Thus, in Hanson and others (2013), we look at MMF regulation
through the lens of the systemic approach to financial regulation. We
argue that the primary objectives for MMF reform should be threefold.
First, regulation should reduce MMFs' incentives to chase yield and
take excessive risk ex ante. Second, regulation should reduce the
likelihood of a widespread and systemically disruptive run on MMFs. And
third, regulation should attempt to preserve the monetary services that
MMFs provide to savers. Otherwise one worries that savings will flow
toward unregulated, MMF-like products that would continue to pose the
same risks to financial stability.
EVALUATION OF REFORM PROPOSALS I now discuss the three main
alternatives for structural MMF reform that have been put forward by the
FSOC: floating the NAV, subordinated capital buffers, and the MBR
provision.
Floating the NAV The first proposal is to require MMFs to float
their NAV, that is, to report their true NAV and allow investors to
transact at it every day, just as all other mutual funds do. This
proposal has natural appeal for adherents of traditional securities
regulation, since it increases the transparency of MMFs. It may also
address the worry that a fixed $1.00 NAV per share places retail
investors at a disadvantage because institutions are able to pull their
money out more quickly when trouble arises.

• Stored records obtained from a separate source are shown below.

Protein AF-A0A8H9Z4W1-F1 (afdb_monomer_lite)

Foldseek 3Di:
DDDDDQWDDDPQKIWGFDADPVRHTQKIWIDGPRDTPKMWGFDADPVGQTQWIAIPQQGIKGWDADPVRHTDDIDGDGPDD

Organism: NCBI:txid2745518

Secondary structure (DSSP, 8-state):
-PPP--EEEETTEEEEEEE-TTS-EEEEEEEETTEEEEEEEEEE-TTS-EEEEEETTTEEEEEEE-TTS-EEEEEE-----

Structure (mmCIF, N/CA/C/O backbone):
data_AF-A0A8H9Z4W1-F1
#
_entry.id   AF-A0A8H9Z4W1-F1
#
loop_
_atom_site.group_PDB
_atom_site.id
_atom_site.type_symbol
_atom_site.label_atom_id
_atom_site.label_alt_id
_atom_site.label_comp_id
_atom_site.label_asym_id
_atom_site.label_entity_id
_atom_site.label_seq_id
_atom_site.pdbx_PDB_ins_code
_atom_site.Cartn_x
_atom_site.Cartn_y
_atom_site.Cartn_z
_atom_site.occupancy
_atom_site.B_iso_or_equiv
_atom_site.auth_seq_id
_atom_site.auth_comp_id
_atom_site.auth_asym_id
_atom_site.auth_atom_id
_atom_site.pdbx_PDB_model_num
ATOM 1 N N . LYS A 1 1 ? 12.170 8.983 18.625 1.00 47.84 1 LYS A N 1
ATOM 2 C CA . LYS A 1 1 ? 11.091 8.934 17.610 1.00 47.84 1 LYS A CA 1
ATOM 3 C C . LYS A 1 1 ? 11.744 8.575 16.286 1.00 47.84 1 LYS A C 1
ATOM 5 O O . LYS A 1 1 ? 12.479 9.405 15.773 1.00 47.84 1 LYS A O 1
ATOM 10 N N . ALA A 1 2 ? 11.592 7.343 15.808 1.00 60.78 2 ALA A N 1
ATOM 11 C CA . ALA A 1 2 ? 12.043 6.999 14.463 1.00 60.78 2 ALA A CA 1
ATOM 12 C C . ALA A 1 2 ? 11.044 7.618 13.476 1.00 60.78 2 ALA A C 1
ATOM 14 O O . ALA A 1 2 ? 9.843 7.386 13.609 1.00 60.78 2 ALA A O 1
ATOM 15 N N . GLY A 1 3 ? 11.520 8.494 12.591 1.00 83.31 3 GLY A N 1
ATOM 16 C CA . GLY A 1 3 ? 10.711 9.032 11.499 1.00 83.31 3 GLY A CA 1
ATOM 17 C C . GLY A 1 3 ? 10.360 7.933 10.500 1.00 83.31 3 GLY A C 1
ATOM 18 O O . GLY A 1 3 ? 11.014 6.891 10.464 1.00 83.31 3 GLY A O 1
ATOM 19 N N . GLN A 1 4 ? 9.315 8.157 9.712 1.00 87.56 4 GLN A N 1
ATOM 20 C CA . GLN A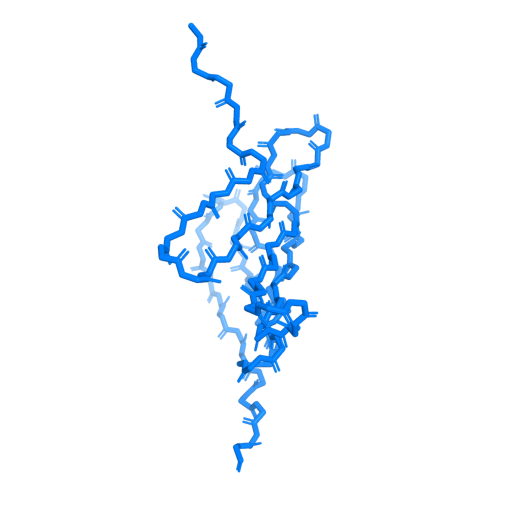 1 4 ? 8.969 7.249 8.625 1.00 87.56 4 GLN A CA 1
ATOM 21 C C . GLN A 1 4 ? 10.033 7.322 7.525 1.00 87.56 4 GLN A C 1
ATOM 23 O O . GLN A 1 4 ? 10.595 8.385 7.257 1.00 87.56 4 GLN A O 1
ATOM 28 N N . GLU A 1 5 ? 10.351 6.181 6.920 1.00 94.31 5 GLU A N 1
ATOM 29 C CA . GLU A 1 5 ? 11.361 6.095 5.867 1.00 94.31 5 GLU A CA 1
ATOM 30 C C . GLU A 1 5 ? 10.763 6.607 4.555 1.00 94.31 5 GLU A C 1
ATOM 32 O O . GLU A 1 5 ? 9.874 5.977 4.008 1.00 94.31 5 GLU A O 1
ATOM 37 N N . HIS A 1 6 ? 11.237 7.739 4.032 1.00 95.94 6 HIS A N 1
ATOM 38 C CA . HIS A 1 6 ? 10.759 8.284 2.750 1.00 95.94 6 HIS A CA 1
ATOM 39 C C . HIS A 1 6 ? 11.512 7.730 1.538 1.00 95.94 6 HIS A C 1
ATOM 41 O O . HIS A 1 6 ? 10.978 7.695 0.430 1.00 95.94 6 HIS A O 1
ATOM 47 N N . GLN A 1 7 ? 12.756 7.295 1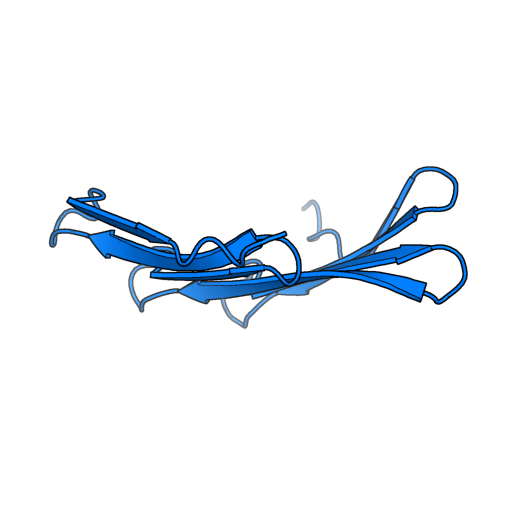.738 1.00 96.69 7 GLN A N 1
ATOM 48 C CA . GLN A 1 7 ? 13.579 6.728 0.684 1.00 96.69 7 GLN A CA 1
ATOM 49 C C . GLN A 1 7 ? 14.556 5.707 1.256 1.00 96.69 7 GLN A C 1
ATOM 51 O O . GLN A 1 7 ? 15.139 5.929 2.316 1.00 96.69 7 GLN A O 1
ATOM 56 N N . ARG A 1 8 ? 14.777 4.623 0.511 1.00 96.50 8 ARG A N 1
ATOM 57 C CA . ARG A 1 8 ? 15.755 3.582 0.832 1.00 96.50 8 ARG A CA 1
ATOM 58 C C . ARG A 1 8 ? 16.592 3.258 -0.389 1.00 96.50 8 ARG A C 1
ATOM 60 O O . ARG A 1 8 ? 16.038 3.065 -1.465 1.00 96.50 8 ARG A O 1
ATOM 67 N N . GLN A 1 9 ? 17.903 3.123 -0.217 1.00 97.44 9 GLN A N 1
ATOM 68 C CA . GLN A 1 9 ? 18.789 2.608 -1.258 1.00 97.44 9 GLN A CA 1
ATOM 69 C C . GLN A 1 9 ? 19.264 1.195 -0.899 1.00 97.44 9 GLN A C 1
ATOM 71 O O . GLN A 1 9 ? 19.756 0.957 0.203 1.00 97.44 9 GLN A O 1
ATOM 76 N N . GLN A 1 10 ? 19.136 0.253 -1.834 1.00 96.19 10 GLN A N 1
ATOM 77 C CA . GLN A 1 10 ? 19.647 -1.116 -1.713 1.00 96.19 10 GLN A CA 1
ATOM 78 C C . GLN A 1 10 ? 20.440 -1.478 -2.966 1.00 96.19 10 GLN A C 1
ATOM 80 O O . GLN A 1 10 ? 19.887 -1.915 -3.976 1.00 96.19 10 GLN A O 1
ATOM 85 N N . GLY A 1 11 ? 21.754 -1.259 -2.909 1.00 96.44 11 GLY A N 1
ATOM 86 C CA . GLY A 1 11 ? 22.593 -1.317 -4.101 1.00 96.44 11 GLY A CA 1
ATOM 87 C C . GLY A 1 11 ? 22.161 -0.248 -5.107 1.00 96.44 11 GLY A C 1
ATOM 88 O O . GLY A 1 11 ? 22.183 0.943 -4.799 1.00 96.44 11 GLY A O 1
ATOM 89 N N . GLN A 1 12 ? 21.756 -0.678 -6.302 1.00 96.44 12 GLN A N 1
ATOM 90 C CA . GLN A 1 12 ? 21.275 0.207 -7.371 1.00 96.44 12 GLN A CA 1
ATOM 91 C C . GLN A 1 12 ? 19.772 0.513 -7.294 1.00 96.44 12 GLN A C 1
ATOM 93 O O . GLN A 1 12 ? 19.285 1.328 -8.075 1.00 96.44 12 GLN A O 1
ATOM 98 N N . LEU A 1 13 ? 19.035 -0.157 -6.404 1.00 97.88 13 LEU A N 1
ATOM 99 C CA . LEU A 1 13 ? 17.599 0.049 -6.246 1.00 97.88 13 LEU A CA 1
ATOM 100 C C . LEU A 1 13 ? 17.333 1.219 -5.305 1.00 97.88 13 LEU A C 1
ATOM 102 O O . LEU A 1 13 ? 17.923 1.285 -4.224 1.00 97.88 13 LEU A O 1
ATOM 106 N N . ILE A 1 14 ? 16.404 2.087 -5.693 1.00 98.12 14 ILE A N 1
ATOM 107 C CA . ILE A 1 14 ? 15.876 3.156 -4.850 1.00 98.12 14 ILE A CA 1
ATOM 108 C C . ILE A 1 14 ? 14.385 2.900 -4.640 1.00 98.12 14 ILE A C 1
ATOM 110 O O . ILE A 1 14 ? 13.617 2.833 -5.597 1.00 98.12 14 ILE A O 1
ATOM 114 N N . SER A 1 15 ? 13.974 2.748 -3.384 1.00 98.12 15 SER A N 1
ATOM 115 C CA . SER A 1 15 ? 12.567 2.717 -2.983 1.00 98.12 15 SER A CA 1
ATOM 116 C C . SER A 1 15 ? 12.143 4.098 -2.510 1.00 98.12 15 SER A C 1
ATOM 118 O O . SER A 1 15 ? 12.822 4.678 -1.665 1.00 98.12 15 SER A O 1
ATOM 120 N N . HIS A 1 16 ? 11.008 4.585 -3.001 1.00 98.00 16 HIS A N 1
ATOM 121 C CA . HIS A 1 16 ? 10.353 5.816 -2.561 1.00 98.00 16 HIS A CA 1
ATOM 122 C C . HIS A 1 16 ? 9.054 5.474 -1.838 1.00 98.00 16 HIS A C 1
ATOM 124 O O . HIS A 1 16 ? 8.262 4.683 -2.354 1.00 98.00 16 HIS A O 1
ATOM 130 N N . TYR A 1 17 ? 8.827 6.084 -0.678 1.00 98.19 17 TYR A N 1
ATOM 131 C CA . TYR A 1 17 ? 7.642 5.864 0.145 1.00 98.19 17 TYR A CA 1
ATOM 132 C C . TYR A 1 17 ? 6.908 7.182 0.374 1.00 98.19 17 TYR A C 1
ATOM 134 O O . TYR A 1 17 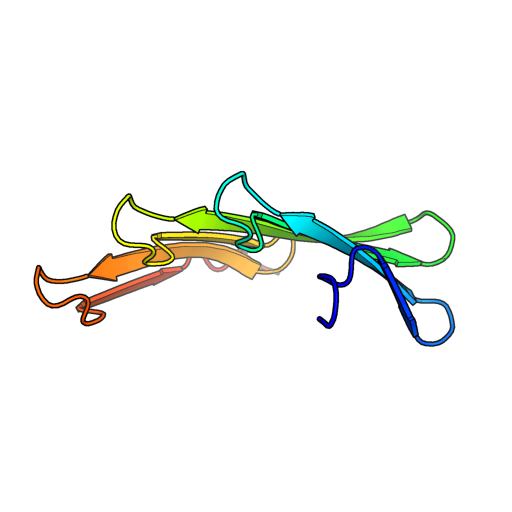? 7.476 8.167 0.858 1.00 98.19 17 TYR A O 1
ATOM 142 N N . HIS A 1 18 ? 5.621 7.179 0.053 1.00 97.94 18 HIS A N 1
ATOM 143 C CA . HIS A 1 18 ? 4.722 8.293 0.302 1.00 97.94 18 HIS A CA 1
ATOM 144 C C . HIS A 1 18 ? 3.653 7.855 1.281 1.00 97.94 18 HIS A C 1
ATOM 146 O O . HIS A 1 18 ? 3.071 6.780 1.131 1.00 97.94 18 HIS A O 1
ATOM 152 N N . TYR A 1 19 ? 3.397 8.705 2.263 1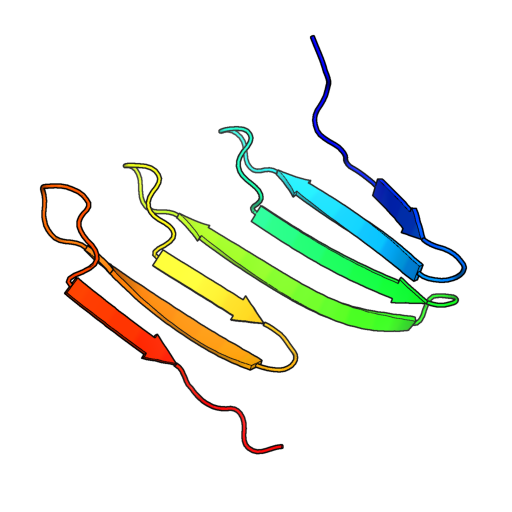.00 97.50 19 TYR A N 1
ATOM 153 C CA . TYR A 1 19 ? 2.434 8.450 3.317 1.00 97.50 19 TYR A CA 1
ATOM 154 C C . TYR A 1 19 ? 1.245 9.396 3.172 1.00 97.50 19 TYR A C 1
ATOM 156 O O . TYR A 1 19 ? 1.405 10.512 2.678 1.00 97.50 19 TYR A O 1
ATOM 164 N N . ASP A 1 20 ? 0.067 8.937 3.578 1.00 95.81 20 ASP A N 1
ATOM 165 C CA . ASP A 1 20 ? -1.114 9.787 3.705 1.00 95.81 20 ASP A CA 1
ATOM 166 C C . ASP A 1 20 ? -1.068 10.638 4.989 1.00 95.81 20 ASP A C 1
ATOM 168 O O . ASP A 1 20 ? -0.153 10.527 5.812 1.00 95.81 20 ASP A O 1
ATOM 172 N N . ASP A 1 21 ? -2.090 11.472 5.188 1.00 94.50 21 ASP A N 1
ATOM 173 C CA . ASP A 1 21 ? -2.216 12.344 6.365 1.00 94.50 21 ASP A CA 1
ATOM 174 C C . ASP A 1 21 ? -2.334 11.570 7.692 1.00 94.50 21 ASP A C 1
ATOM 176 O O . ASP A 1 21 ? -2.086 12.122 8.765 1.00 94.50 21 ASP A O 1
ATOM 180 N N . GLN A 1 22 ? -2.691 10.282 7.637 1.00 95.69 22 GLN A N 1
ATOM 181 C CA . GLN A 1 22 ? -2.726 9.379 8.790 1.00 95.69 22 GLN A CA 1
ATOM 182 C C . GLN A 1 22 ? -1.400 8.632 8.985 1.00 95.69 22 GLN A C 1
ATOM 184 O O . GLN A 1 22 ? -1.334 7.714 9.804 1.00 95.69 22 GLN A O 1
ATOM 189 N N . GLN A 1 23 ? -0.343 9.014 8.261 1.00 95.06 23 GLN A N 1
ATOM 190 C CA . GLN A 1 23 ? 0.969 8.372 8.306 1.00 95.06 23 GLN A CA 1
ATOM 191 C C . GLN A 1 23 ? 0.941 6.900 7.856 1.00 95.06 23 GLN A C 1
ATOM 193 O O . GLN A 1 23 ? 1.753 6.084 8.295 1.00 95.06 23 GLN A O 1
ATOM 198 N N . ARG A 1 24 ? 0.022 6.521 6.965 1.00 96.56 24 ARG A N 1
ATOM 199 C CA . ARG A 1 24 ? -0.048 5.174 6.375 1.00 96.56 24 ARG A CA 1
ATOM 200 C C . ARG A 1 24 ? 0.558 5.196 4.982 1.00 96.56 24 ARG A C 1
ATOM 202 O O . ARG A 1 24 ? 0.467 6.200 4.286 1.00 96.56 24 ARG A O 1
ATOM 209 N N . LEU A 1 25 ? 1.199 4.104 4.571 1.00 97.94 25 LEU A N 1
ATOM 210 C CA . LEU A 1 25 ? 1.856 4.022 3.265 1.00 97.94 25 LEU A CA 1
ATOM 211 C C . LEU A 1 25 ? 0.814 4.123 2.144 1.00 97.94 25 LEU A C 1
ATOM 213 O O . LEU A 1 25 ? 0.057 3.189 1.950 1.00 97.94 25 LEU A O 1
ATOM 217 N N . HIS A 1 26 ? 0.806 5.214 1.388 1.00 98.12 26 HIS A N 1
ATOM 218 C CA . HIS A 1 26 ? -0.124 5.439 0.282 1.00 98.12 26 HIS A CA 1
ATOM 219 C C . HIS A 1 26 ? 0.468 5.032 -1.072 1.00 98.12 26 HIS A C 1
ATOM 221 O O . HIS A 1 26 ? -0.228 4.474 -1.919 1.00 98.12 26 HIS A O 1
ATOM 227 N N . ALA A 1 27 ? 1.770 5.251 -1.276 1.00 98.19 27 ALA A N 1
ATOM 228 C CA . ALA A 1 27 ? 2.450 4.828 -2.494 1.00 98.19 27 ALA A CA 1
ATOM 229 C C . ALA A 1 27 ? 3.870 4.331 -2.221 1.00 98.19 27 ALA A C 1
ATOM 231 O O . ALA A 1 27 ? 4.592 4.883 -1.390 1.00 98.19 27 ALA A O 1
ATOM 232 N N . HIS A 1 28 ? 4.272 3.301 -2.963 1.00 98.38 28 HIS A N 1
ATOM 233 C CA . HIS A 1 28 ? 5.633 2.778 -2.976 1.00 98.38 28 HIS A CA 1
ATOM 234 C C . HIS A 1 28 ? 6.083 2.547 -4.416 1.00 98.38 28 HIS A C 1
ATOM 236 O O . HIS A 1 28 ? 5.485 1.741 -5.126 1.00 98.38 28 HIS A O 1
ATOM 242 N N . ALA A 1 29 ? 7.150 3.220 -4.834 1.00 97.94 29 ALA A N 1
ATOM 243 C CA . ALA A 1 29 ? 7.777 3.016 -6.136 1.00 97.94 29 ALA A CA 1
ATOM 244 C C . ALA A 1 29 ? 9.210 2.513 -5.968 1.00 97.94 29 ALA A C 1
ATOM 246 O O . ALA A 1 29 ? 9.914 2.952 -5.060 1.00 97.94 29 ALA A O 1
ATOM 247 N N . VAL A 1 30 ? 9.644 1.613 -6.851 1.00 98.06 30 VAL A N 1
ATOM 248 C CA . VAL A 1 30 ? 11.038 1.164 -6.924 1.00 98.06 30 VAL A CA 1
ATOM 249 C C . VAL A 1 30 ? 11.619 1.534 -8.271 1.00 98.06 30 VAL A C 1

However, proponents of floating the NAV also cite two potential
systemic benefits. First, moving to a floating NAV may lower the
probability of "strategic" runs on MMFs. Currently, if the
true NAV falls, investors who redeem early receive $1.00 per share,
while those who redeem late receive less. This cliff effect creates a
strategic motive to run. Second, moving to a floating NAV might lower
the probability of "panicked" runs, because it would remove
the regulatory imprimatur of safety that MMFs enjoy and force skittish,
risk-averse investors to recognize that MMFs are not completely safe.
In Hanson and others (2013) we argue that these systemic benefits
are likely overstated. First, since most prime MMF assets tend to be
quite illiquid--secondary markets for short-term private paper are
extremely thin--the strategic incentive for MMF investors to run at the
first sign of danger is likely to remain. Specifically, the incentive to
run stems from the combination of demandable liabilities and illiquid
assets, as in Diamond and Philip Dybvig (1983), not simply from the
cliff effect due to a fixed $1.00 NAV. Investors who redeem early get
paid in full but consume the fund's more liquid assets. By
contrast, investors who redeem late will receive the depressed,
fire-sale value of the fund's more illiquid paper. Indeed, the
recent crisis also saw widespread runs on MMF-like products with
variable NAVs, including ultra-short bond funds in the United States and
variable-NAV MMFs in Europe.
Second, floating-NAV MMFs would continue to attract a highly
skittish, risk-averse investor base. They would still be subject to
strong risk-limiting provisions under rule 2a-7 and thus would continue
to benefit from a strong regulatory imprimatur of safety. Furthermore,
since the NAV would fluctuate little, if at all, in normal times, highly
risk averse investors would still be drawn to the product, setting the
stage for runs at the first sign of danger.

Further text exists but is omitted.